# Best way to train for future PSA?



## Jag (Jul 27, 2012)

I've never considered having a dog trained in PSA before, mostly because I never felt I had the "right" dog to do this with. The pup coming to me in Sept. will be this "right" dog. However, I'm not sure specifically how to train this dog so that he retains the right attitude, drive, etc. for this future training. So who has trained a pup to do PSA later, and what training methods did you use? What is the main focus? Is it the same with Shutz. training that you're only building the dog's self esteem or is it more about having complete control of the dog? At what age do you start tracking training?


----------



## Snikki (Feb 11, 2003)

Why aren't you starting PSA training right away? It would make sense to me to work on bite development and OB right from the start.


----------



## Jag (Jul 27, 2012)

I had read that they have to be a year old and pass an obedience test first.
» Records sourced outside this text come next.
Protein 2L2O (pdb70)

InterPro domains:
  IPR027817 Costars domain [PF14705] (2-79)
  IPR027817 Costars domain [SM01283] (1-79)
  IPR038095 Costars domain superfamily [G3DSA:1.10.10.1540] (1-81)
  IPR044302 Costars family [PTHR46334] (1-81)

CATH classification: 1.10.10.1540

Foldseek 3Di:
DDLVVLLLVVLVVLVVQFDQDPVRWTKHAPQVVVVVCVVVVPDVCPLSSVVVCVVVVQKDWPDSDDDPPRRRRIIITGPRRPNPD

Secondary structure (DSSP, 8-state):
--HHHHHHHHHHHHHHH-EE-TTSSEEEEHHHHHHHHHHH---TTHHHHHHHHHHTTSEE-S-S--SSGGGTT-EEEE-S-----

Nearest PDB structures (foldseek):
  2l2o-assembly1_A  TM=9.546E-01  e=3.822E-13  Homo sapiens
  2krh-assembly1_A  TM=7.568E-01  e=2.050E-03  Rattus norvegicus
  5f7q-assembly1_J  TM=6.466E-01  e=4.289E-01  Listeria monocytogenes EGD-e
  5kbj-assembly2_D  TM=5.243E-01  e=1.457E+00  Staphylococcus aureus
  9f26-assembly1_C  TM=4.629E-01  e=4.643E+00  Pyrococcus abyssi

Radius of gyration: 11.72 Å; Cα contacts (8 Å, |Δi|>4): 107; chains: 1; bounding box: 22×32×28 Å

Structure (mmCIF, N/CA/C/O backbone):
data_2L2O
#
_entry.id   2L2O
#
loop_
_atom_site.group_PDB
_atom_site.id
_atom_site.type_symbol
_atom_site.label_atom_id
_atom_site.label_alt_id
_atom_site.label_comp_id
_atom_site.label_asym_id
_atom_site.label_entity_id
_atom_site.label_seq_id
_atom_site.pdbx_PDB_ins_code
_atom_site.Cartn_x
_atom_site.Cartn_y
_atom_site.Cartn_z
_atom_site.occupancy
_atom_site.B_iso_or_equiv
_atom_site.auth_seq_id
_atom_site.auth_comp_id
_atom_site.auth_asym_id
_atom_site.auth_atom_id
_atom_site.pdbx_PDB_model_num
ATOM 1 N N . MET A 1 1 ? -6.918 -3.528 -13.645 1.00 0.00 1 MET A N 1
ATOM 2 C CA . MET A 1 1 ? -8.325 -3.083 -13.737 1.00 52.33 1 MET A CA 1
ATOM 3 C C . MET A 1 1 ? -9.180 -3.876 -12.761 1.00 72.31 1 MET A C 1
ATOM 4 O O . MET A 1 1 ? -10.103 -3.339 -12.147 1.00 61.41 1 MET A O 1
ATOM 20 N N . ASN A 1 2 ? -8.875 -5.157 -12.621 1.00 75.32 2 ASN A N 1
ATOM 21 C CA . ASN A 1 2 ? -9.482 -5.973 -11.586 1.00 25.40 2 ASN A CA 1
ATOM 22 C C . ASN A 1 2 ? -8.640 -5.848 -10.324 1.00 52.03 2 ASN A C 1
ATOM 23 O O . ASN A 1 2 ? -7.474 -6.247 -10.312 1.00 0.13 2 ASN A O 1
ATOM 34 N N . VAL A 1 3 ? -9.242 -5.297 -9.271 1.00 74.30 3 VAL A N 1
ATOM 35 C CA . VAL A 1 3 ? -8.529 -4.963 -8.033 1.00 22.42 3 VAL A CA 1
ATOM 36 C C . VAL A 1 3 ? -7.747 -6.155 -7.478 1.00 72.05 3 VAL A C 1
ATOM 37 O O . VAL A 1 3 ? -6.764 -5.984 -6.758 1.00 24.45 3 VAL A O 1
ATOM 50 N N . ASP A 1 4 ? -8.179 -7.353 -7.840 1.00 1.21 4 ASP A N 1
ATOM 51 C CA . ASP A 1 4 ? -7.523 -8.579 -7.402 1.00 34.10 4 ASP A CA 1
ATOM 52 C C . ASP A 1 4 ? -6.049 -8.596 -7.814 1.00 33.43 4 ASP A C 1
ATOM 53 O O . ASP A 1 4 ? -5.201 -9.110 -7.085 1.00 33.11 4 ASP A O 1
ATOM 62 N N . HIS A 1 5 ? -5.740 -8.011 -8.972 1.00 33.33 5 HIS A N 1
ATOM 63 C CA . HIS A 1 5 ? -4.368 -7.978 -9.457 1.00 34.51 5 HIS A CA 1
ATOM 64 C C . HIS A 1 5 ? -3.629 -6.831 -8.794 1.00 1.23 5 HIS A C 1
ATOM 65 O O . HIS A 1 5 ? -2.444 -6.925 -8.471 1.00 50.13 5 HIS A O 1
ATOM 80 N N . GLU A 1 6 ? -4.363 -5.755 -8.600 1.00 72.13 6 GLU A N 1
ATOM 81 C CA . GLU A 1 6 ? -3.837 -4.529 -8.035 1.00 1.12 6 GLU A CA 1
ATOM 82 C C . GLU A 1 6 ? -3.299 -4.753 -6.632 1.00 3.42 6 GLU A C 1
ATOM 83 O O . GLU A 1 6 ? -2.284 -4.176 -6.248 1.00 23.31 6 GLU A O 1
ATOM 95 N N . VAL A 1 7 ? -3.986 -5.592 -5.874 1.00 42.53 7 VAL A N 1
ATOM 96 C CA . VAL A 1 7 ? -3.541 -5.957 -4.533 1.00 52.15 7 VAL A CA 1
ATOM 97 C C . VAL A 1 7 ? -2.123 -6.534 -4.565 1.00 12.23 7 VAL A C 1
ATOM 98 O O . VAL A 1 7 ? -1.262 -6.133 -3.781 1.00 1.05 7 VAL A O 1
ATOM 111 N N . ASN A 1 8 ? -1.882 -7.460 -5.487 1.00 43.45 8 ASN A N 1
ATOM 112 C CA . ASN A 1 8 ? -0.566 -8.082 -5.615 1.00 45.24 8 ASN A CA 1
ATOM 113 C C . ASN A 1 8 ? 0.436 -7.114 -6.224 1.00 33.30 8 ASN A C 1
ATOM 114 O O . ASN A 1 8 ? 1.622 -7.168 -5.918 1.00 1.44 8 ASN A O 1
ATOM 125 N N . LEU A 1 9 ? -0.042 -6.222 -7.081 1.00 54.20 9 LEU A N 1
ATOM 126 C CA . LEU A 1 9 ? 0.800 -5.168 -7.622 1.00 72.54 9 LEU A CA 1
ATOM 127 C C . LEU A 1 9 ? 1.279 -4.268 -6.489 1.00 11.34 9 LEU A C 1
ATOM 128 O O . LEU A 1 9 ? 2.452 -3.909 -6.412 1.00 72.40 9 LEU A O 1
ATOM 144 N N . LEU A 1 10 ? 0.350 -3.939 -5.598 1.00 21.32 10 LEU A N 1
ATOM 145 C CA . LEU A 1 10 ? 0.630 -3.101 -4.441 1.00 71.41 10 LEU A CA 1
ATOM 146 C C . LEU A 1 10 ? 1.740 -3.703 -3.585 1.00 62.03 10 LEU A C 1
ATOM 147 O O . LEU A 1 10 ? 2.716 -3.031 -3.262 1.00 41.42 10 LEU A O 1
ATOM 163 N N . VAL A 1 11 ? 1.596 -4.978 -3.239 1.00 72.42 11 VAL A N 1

Is this info. incorrect? I saw that they had trials near where I am, but I do not believe there is a club. There are a couple of schutzhund clubs, but I had heard that this can cause confusion with bite work if you do schutzhund and then try to do PSA.


----------



## Snikki (Feb 11, 2003)

I don't do PSA, but I have looked into it. It sounds like you are talking about the PSA PCD title, the entry level title something like a BH. I checked the rule book quickly and didn't see anything about the age of the dog when they are able to compete. You wouldn't need to pass that to start training. In any case, I would start training my dog as soon as possible. If you have trials near you, you can check to see who is organizing them and see if you can go to some of their practice sessions, that way you can see what they are doing with the puppies. 
My husband and I have a Malinois that does French ring and we have taken him to a couple of PSA training sessions and we saw that it could cause some problems with French ring, so I would think it could be the same with Schutzhund. There is another Malinois that is currently doing both French ring and Schutzhund, so it it possible to do more than one sport, you just have to really know what you are doing.


----------